On March 10, Senators Rand Paul, Cory Booker and Kirsten Gillibrand introduced a Senate bill to legalize medical marijuana under federal law. Most importantly, the bill requires the Drug Enforcement Administration (DEA) to reschedule marijuana from Schedule I to Schedule II under the Controlled Substances Act.
This change to the United States’s contradictory and confusing marijuana laws is long overdue.
Federal law currently outlaws marijuana for all purposes. Many states, however, have legalized possession, production and use for medical or recreational purposes. The federal government maintains that federal law preempts state law, implying federal authorities can enforce federal prohibition everywhere, regardless of state law.
Yet federal authorities currently take a hands‐off approach to marijuana purchase and sale when these acts do not violate state laws. Cross‐border traffic between legalized and non‐legalized states creates further ambiguity. This means that federal law applies differently across different states and that, more generally, the federal government is often choosing not to enforce a federal law.
The federal government has several options for addressing this incoherence. At one extreme, the Drug Enforcement Administration and other federal authorities could resume vigorous enforcement of federal marijuana prohibition throughout the country. At the other extreme, Congress could eliminate federal marijuana prohibition by removing marijuana from the list of federally controlled substances.
The first approach is ill‐advised for many reasons. Such an approach would require substantial new expenditure and yet have limited impact on marijuana use, based on past experience. Re‐escalation would drive the marijuana market back underground, with the attendant violence and corruption of black markets. It would also conflict with growing popular support for marijuana legalization.
The second option — repealing marijuana prohibition — is appealing and is the only approach that would eliminate the conflicts and contradictions in existing law. But federal legalization may not yet be politically feasible, so intermediate approaches merit consideration.
A reasonable compromise is for Congress to force the Drug Enforcement Administration to reschedule marijuana under the Controlled Substance Act (CSA), the federal law that currently governs federal marijuana prohibition.
The CSA puts known drugs into one of five schedules, with Schedule I being the most restrictive and Schedule V the least. The DEA defines Schedule I drugs as substances “with no currently accepted medical use and a high potential for abuse.” They are “the most dangerous drugs of all the drug schedules with potentially severe psychological or physical dependence.” Examples include heroin, LSD, ecstasy and, yes, marijuana.
Schedule II drugs have “less abuse potential than Schedule I drugs,” but “are also considered dangerous,” these include methamphetamine, Oxycontin, Adderall and others.
Putting pot in Schedule I is bizarre. Few observers believe either that marijuana has “no currently accepted medical use” or that it has “a high potential for abuse,” and many believe it’s safer than the drugs in Schedules I and II.
The DEA has the power to reschedule marijuana on its own, but it has so far refused to do so. This, despite the fact that in 1988 the DEA administrative law judge Francis Young ruled that, “Marijuana, in its natural form, is one of the safest therapeutically active substances known to man. By any measure of rational analysis marijuana can be safely used within a supervised routine of medical care.” He recommended that it be “transferred from Schedule I to Schedule II.”
But DEA administrator John Lawn overruled Young’s decision, and two Court of Appeals decisions have upheld the DEA’s authority to maintain the current classification. Thus congressional action is likely necessary to force the DEA’s hand.
Rescheduling marijuana from Schedule I to Schedule II would mean that medical provision in current or future medical marijuana states would not be inconsistent with federal law. And if federal authorities allow physicians reasonable leeway in prescribing marijuana, consistent with current practice in medical marijuana states like California and Colorado, the black market for marijuana would shrink substantially.
Rescheduling does not conflict with international drug treaties, since many substances covered by those treaties are in Schedule II or higher. And federal medicalization would reduce existing barriers to research on the possible health benefits of marijuana.
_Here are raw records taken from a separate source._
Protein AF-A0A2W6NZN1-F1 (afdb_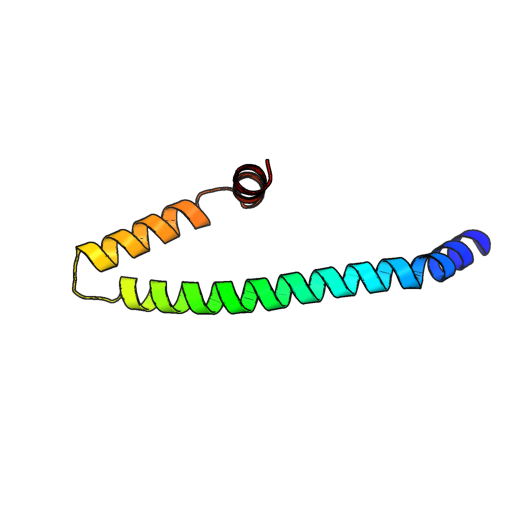monomer)

Structure (mmCIF, N/CA/C/O backbone):
data_AF-A0A2W6NZN1-F1
#
_entry.id   AF-A0A2W6NZN1-F1
#
loop_
_atom_site.group_PDB
_atom_site.id
_atom_site.type_symbol
_atom_site.label_atom_id
_atom_site.label_alt_id
_atom_site.label_comp_id
_atom_site.label_asym_id
_atom_site.label_entity_id
_atom_site.label_seq_id
_atom_site.pdbx_PDB_ins_code
_atom_site.Cartn_x
_atom_site.Cartn_y
_atom_site.Cartn_z
_atom_site.occupancy
_atom_site.B_iso_or_equiv
_atom_site.auth_seq_id
_atom_site.auth_comp_id
_atom_site.auth_asym_id
_atom_site.auth_atom_id
_atom_site.pdbx_PDB_model_num
ATOM 1 N N . MET A 1 1 ? -13.178 -4.474 36.354 1.00 63.78 1 MET A N 1
ATOM 2 C CA . MET A 1 1 ? -12.896 -5.693 35.553 1.00 63.78 1 MET A CA 1
ATOM 3 C C . MET A 1 1 ? -14.141 -6.202 34.827 1.00 63.78 1 MET A C 1
ATOM 5 O O . MET A 1 1 ? -14.049 -6.425 33.631 1.00 63.78 1 MET A O 1
ATOM 9 N N . GLN A 1 2 ? -15.303 -6.317 35.487 1.00 73.75 2 GLN A N 1
ATOM 10 C CA . GLN A 1 2 ? -16.582 -6.623 34.814 1.00 73.75 2 GLN A CA 1
ATOM 11 C C . GLN A 1 2 ? -17.025 -5.513 33.838 1.00 73.75 2 GLN A C 1
ATOM 13 O O . GLN A 1 2 ? -17.391 -5.822 32.709 1.00 73.75 2 GLN A O 1
ATOM 18 N N . GLU A 1 3 ? -16.870 -4.237 34.214 1.00 82.69 3 GLU A N 1
ATOM 19 C CA . GLU A 1 3 ? -17.173 -3.090 33.333 1.00 82.69 3 GLU A CA 1
ATOM 20 C C . GLU A 1 3 ? -16.351 -3.088 32.032 1.00 82.69 3 GLU A C 1
ATOM 22 O O . GLU A 1 3 ? -16.877 -2.823 30.957 1.00 82.69 3 GLU A O 1
ATOM 27 N N . SER A 1 4 ? -15.064 -3.446 32.095 1.00 85.00 4 SER A N 1
ATOM 28 C CA . SER A 1 4 ? -14.194 -3.507 30.912 1.00 85.00 4 SER A CA 1
ATOM 29 C C . SER A 1 4 ? -14.633 -4.593 29.925 1.00 85.00 4 SER A C 1
ATOM 31 O O . SER A 1 4 ? -14.530 -4.402 28.719 1.00 85.00 4 SER A O 1
ATOM 33 N N . ILE A 1 5 ? -15.132 -5.727 30.430 1.00 88.38 5 ILE A N 1
ATOM 34 C CA . ILE A 1 5 ? -15.622 -6.830 29.593 1.00 88.38 5 ILE A CA 1
ATOM 35 C C . ILE A 1 5 ? -16.943 -6.446 28.921 1.00 88.38 5 ILE A C 1
ATOM 37 O O . ILE A 1 5 ? -17.108 -6.697 27.731 1.00 88.38 5 ILE A O 1
ATOM 41 N N . GLN A 1 6 ? -17.852 -5.797 29.651 1.00 89.81 6 GLN A N 1
ATOM 42 C CA . GLN A 1 6 ? -19.106 -5.287 29.086 1.00 89.81 6 GLN A CA 1
ATOM 43 C C . GLN A 1 6 ? -18.841 -4.273 27.968 1.00 89.81 6 GLN A C 1
ATOM 45 O O . GLN A 1 6 ? -19.387 -4.412 26.881 1.00 89.81 6 GLN A O 1
ATOM 50 N N . LEU A 1 7 ? -17.889 -3.358 28.168 1.00 90.88 7 LEU A N 1
ATOM 51 C CA . LEU A 1 7 ? -17.510 -2.363 27.163 1.00 90.88 7 LEU A CA 1
ATOM 52 C 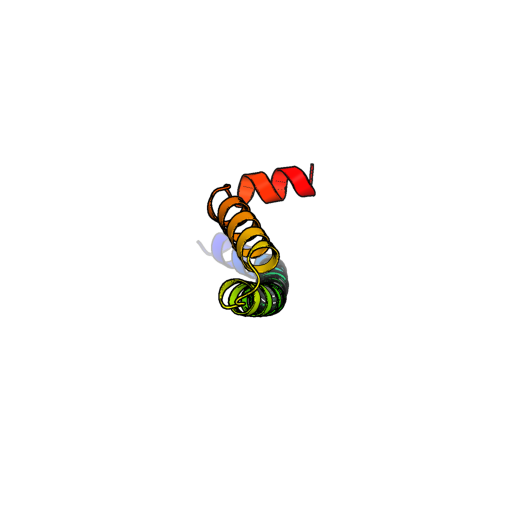C . LEU A 1 7 ? -16.970 -2.999 25.868 1.00 90.88 7 LEU A C 1
ATOM 54 O O . LEU A 1 7 ? -17.274 -2.537 24.765 1.00 90.88 7 LEU A O 1
ATOM 58 N N . VAL A 1 8 ? -16.204 -4.089 25.980 1.00 89.44 8 VAL A N 1
ATOM 59 C CA . VAL A 1 8 ? -15.727 -4.862 24.819 1.00 89.44 8 VAL A CA 1
ATOM 60 C C . VAL A 1 8 ? -16.886 -5.541 24.090 1.00 89.44 8 VAL A C 1
ATOM 62 O O . VAL A 1 8 ? -16.913 -5.518 22.861 1.00 89.44 8 VAL A O 1
ATOM 65 N N . ILE A 1 9 ? -17.839 -6.121 24.823 1.00 93.25 9 ILE A N 1
ATOM 66 C CA . ILE A 1 9 ? -19.020 -6.781 24.248 1.00 93.25 9 ILE A CA 1
ATOM 67 C C . ILE A 1 9 ? -19.903 -5.764 23.516 1.00 93.25 9 ILE A C 1
ATOM 69 O O . ILE A 1 9 ? -20.304 -6.016 22.381 1.00 93.25 9 ILE A O 1
ATOM 73 N N . ASP A 1 10 ? -20.129 -4.594 24.109 1.00 95.00 10 ASP A N 1
ATOM 74 C CA . ASP A 1 10 ? -20.925 -3.522 23.504 1.00 95.00 10 ASP A CA 1
ATOM 75 C C . ASP A 1 10 ? -20.259 -2.950 22.243 1.00 95.00 10 ASP A C 1
ATOM 77 O O . ASP A 1 10 ? -20.926 -2.596 21.270 1.00 95.00 10 ASP A O 1
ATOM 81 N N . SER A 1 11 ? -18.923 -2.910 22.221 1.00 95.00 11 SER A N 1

Federal medicalization is far from a perfect policy. Under medicalization, the federal government might still practice de facto prohibition by interfering with physicians’ ability to prescribe marijuana, as occurs now with other Schedule II drugs. And if federal prescribing restrictions were substantial, the black market for marijuana would re‐emerge. Further, treating marijuana as medicine, rather than like other commodities, might impede taxation (this occurs now, partially, in Colorado).
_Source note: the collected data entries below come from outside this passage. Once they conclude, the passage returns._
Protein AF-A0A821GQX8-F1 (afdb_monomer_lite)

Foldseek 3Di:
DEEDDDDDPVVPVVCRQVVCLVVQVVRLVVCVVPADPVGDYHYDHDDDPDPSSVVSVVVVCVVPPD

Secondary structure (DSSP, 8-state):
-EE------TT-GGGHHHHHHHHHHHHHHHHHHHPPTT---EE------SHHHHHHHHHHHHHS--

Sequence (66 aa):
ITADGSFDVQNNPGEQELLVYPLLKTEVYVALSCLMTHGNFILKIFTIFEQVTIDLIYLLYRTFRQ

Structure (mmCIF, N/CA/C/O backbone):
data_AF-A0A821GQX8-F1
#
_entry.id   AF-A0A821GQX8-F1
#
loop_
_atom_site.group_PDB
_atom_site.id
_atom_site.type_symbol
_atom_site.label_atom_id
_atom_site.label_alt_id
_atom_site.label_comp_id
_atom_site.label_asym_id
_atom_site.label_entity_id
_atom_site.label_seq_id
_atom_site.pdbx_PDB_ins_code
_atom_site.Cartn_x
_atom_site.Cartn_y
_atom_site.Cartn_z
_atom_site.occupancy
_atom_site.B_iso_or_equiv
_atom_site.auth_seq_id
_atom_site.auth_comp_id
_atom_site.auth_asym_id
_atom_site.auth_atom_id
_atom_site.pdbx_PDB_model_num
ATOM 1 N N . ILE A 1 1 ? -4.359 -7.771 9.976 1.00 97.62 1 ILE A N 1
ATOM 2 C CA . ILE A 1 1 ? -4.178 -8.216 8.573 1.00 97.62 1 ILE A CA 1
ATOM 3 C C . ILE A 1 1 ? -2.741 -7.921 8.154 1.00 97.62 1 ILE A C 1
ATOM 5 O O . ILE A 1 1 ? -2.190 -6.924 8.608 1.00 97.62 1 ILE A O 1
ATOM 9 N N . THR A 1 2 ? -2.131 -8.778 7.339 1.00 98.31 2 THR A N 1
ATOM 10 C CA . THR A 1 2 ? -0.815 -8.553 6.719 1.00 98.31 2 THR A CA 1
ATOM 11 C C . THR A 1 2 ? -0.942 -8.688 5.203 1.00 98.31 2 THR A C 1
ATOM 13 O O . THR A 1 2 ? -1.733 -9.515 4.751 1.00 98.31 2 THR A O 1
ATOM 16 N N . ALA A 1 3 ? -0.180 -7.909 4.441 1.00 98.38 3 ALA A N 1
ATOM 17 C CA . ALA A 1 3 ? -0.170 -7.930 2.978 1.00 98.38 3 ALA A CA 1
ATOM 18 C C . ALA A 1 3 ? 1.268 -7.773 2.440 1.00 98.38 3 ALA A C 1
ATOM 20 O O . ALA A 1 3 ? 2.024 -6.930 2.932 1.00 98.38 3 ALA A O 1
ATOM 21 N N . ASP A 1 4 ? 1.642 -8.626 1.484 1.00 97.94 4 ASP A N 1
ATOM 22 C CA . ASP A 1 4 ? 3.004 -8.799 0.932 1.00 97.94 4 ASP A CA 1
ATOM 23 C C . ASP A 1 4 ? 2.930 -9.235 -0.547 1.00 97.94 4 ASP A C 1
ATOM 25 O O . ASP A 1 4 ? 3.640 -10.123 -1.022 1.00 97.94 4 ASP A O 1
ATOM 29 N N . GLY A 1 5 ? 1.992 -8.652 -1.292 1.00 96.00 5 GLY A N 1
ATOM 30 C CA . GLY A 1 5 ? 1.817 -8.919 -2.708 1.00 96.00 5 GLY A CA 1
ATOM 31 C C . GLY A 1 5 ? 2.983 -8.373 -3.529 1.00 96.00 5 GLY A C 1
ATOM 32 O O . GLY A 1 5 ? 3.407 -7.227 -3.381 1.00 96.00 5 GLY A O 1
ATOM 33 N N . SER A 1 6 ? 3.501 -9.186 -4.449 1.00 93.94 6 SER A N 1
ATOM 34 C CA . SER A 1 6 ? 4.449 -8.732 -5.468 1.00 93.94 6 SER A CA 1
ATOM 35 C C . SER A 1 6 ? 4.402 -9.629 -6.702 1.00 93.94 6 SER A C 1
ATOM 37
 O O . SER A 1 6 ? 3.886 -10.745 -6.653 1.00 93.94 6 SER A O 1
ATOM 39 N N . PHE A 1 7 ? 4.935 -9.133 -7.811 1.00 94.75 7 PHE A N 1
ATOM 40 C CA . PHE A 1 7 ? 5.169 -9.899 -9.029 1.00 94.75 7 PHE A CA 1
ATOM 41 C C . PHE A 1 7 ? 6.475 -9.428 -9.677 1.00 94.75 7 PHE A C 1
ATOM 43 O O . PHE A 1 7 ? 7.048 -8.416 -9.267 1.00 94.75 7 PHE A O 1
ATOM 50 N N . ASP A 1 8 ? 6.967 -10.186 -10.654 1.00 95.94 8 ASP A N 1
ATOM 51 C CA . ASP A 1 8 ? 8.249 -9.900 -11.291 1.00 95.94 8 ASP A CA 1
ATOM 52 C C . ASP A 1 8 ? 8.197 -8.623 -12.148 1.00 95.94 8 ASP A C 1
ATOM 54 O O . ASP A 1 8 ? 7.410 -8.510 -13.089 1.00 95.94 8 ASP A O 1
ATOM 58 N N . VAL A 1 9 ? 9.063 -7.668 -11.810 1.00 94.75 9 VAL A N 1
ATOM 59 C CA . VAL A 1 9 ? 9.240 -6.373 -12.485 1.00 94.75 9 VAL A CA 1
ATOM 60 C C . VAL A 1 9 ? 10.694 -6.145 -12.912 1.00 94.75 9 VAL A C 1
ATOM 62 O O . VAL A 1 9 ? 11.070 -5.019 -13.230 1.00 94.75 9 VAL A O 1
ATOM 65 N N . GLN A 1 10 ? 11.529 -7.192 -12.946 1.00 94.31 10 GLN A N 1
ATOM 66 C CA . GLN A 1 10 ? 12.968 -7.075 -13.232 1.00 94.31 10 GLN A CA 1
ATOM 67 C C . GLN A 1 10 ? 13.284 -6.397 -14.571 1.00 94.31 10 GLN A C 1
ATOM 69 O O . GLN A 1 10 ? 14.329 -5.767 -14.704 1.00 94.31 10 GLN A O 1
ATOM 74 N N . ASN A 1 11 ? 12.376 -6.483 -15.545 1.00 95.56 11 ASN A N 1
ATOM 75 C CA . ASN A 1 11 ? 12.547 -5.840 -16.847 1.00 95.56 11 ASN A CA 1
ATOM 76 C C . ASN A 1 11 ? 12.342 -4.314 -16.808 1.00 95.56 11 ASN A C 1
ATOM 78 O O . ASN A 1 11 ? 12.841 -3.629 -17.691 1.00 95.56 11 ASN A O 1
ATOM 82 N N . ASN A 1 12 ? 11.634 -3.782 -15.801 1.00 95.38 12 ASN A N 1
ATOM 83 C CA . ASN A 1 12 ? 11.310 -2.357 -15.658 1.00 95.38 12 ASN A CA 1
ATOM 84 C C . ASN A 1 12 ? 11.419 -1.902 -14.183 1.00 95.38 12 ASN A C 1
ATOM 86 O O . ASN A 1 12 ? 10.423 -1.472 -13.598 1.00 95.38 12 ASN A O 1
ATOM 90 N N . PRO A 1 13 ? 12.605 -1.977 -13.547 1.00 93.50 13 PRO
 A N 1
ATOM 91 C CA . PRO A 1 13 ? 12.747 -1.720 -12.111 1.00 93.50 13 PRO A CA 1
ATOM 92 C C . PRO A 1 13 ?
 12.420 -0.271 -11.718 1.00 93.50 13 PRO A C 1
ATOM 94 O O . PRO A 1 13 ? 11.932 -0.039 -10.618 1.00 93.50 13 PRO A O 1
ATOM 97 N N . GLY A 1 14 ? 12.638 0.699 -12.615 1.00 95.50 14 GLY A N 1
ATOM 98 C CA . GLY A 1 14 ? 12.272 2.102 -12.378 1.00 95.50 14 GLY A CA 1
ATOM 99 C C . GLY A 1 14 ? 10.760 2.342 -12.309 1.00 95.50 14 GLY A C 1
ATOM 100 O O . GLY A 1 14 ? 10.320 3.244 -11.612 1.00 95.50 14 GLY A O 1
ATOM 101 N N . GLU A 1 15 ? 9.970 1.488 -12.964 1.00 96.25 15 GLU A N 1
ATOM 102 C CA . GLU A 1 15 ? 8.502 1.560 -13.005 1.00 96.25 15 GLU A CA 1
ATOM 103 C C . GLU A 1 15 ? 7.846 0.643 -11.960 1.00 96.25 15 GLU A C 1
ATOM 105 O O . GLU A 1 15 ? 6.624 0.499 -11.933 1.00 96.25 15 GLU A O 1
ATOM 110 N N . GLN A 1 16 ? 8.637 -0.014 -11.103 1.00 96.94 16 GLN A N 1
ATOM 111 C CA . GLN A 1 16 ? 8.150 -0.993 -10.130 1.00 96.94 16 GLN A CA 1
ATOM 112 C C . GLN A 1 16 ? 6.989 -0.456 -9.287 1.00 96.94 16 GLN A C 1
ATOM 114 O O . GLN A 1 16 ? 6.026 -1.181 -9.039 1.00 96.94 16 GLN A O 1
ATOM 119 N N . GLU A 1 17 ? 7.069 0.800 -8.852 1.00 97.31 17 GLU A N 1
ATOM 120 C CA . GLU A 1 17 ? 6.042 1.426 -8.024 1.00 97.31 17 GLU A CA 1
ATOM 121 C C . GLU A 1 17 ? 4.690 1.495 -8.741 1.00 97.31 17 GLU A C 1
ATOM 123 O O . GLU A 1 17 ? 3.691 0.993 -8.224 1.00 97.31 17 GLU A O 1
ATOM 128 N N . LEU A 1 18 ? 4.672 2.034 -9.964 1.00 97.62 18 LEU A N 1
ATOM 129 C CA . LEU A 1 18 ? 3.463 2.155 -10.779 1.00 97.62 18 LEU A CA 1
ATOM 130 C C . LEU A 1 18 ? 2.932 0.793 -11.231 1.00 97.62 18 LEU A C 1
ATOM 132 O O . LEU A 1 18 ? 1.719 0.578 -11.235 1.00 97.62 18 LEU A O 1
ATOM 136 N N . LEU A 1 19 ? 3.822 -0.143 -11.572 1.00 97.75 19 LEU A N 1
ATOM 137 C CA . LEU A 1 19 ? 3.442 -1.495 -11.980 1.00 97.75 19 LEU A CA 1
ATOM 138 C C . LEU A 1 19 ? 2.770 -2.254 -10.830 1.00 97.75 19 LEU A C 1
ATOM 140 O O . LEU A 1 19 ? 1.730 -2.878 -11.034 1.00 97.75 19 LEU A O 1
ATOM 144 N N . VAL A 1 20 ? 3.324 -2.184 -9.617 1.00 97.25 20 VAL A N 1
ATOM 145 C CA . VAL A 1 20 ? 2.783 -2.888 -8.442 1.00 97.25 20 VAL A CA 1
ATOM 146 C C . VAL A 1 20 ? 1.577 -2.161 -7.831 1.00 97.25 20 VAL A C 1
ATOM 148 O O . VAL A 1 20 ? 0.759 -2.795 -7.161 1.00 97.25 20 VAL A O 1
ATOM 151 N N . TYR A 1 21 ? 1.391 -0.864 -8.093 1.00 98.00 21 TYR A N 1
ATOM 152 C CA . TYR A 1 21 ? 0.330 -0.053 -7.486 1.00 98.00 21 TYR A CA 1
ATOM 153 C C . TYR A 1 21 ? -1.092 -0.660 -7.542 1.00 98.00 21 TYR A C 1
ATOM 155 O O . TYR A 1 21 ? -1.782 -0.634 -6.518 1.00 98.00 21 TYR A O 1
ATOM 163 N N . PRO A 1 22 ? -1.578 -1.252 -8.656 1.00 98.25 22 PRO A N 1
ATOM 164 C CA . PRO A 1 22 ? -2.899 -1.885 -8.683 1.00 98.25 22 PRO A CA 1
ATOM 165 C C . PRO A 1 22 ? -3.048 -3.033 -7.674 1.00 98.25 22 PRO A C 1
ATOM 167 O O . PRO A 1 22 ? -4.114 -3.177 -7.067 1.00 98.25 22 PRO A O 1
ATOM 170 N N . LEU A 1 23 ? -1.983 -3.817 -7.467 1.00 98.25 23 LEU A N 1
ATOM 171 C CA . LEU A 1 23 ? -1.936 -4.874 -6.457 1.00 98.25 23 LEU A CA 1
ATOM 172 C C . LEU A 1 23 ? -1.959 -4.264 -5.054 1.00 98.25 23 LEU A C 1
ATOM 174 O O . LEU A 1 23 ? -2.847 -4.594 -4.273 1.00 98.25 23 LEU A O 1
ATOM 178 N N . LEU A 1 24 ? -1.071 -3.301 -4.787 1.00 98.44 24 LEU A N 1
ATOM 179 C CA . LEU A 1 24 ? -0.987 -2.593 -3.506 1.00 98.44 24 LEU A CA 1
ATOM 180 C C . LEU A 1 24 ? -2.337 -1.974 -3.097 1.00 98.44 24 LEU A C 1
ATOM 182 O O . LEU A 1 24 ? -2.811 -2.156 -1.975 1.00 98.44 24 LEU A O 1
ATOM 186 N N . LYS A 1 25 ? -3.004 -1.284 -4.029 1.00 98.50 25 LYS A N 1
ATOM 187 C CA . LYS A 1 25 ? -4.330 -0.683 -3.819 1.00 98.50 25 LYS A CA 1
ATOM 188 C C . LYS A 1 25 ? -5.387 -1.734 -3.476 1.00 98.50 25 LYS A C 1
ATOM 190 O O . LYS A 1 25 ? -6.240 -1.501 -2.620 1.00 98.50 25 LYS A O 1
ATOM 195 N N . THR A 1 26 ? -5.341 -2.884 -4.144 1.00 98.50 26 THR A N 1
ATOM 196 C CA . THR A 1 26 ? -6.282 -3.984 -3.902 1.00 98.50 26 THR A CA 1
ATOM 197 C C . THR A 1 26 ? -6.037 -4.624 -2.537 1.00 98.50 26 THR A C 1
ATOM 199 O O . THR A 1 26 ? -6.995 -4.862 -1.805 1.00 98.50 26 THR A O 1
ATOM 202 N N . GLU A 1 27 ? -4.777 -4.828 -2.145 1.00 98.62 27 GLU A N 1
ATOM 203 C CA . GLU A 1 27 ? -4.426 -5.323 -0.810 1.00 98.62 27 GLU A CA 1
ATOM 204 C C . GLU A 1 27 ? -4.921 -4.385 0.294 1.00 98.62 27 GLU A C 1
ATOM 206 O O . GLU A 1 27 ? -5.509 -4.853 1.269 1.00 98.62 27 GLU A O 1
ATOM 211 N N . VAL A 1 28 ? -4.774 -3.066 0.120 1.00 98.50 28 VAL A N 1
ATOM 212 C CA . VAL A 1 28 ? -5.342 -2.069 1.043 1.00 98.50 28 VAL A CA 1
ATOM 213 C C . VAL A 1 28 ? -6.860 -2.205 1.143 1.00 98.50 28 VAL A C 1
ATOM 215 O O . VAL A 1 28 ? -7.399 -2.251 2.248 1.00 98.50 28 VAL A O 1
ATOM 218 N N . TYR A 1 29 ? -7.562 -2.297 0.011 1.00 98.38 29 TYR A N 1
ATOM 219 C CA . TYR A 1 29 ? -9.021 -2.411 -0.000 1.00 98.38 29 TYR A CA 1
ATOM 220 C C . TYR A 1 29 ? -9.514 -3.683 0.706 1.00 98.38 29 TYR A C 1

This approach is imperfect because it still restricts legal access to marijuana, rather than respecting the right of every individual to consume marijuana or not. Rescheduling marijuana into Schedule II would also not eliminate conflict between federal and state marijuana laws; full legalization, as in Colorado, Washington, Oregon, Alaska and the District of Columbia, would still be inconsistent with federal law.
But medicalization via rescheduling is nevertheless a substantial improvement over current policy: It reduces the black market for marijuana, scales back enforcement expenditure, and rationalizes current law, all while freeing many marijuana users from ill‐advised legal threats and penalties.
Congress should act now and allow this much‐needed reform.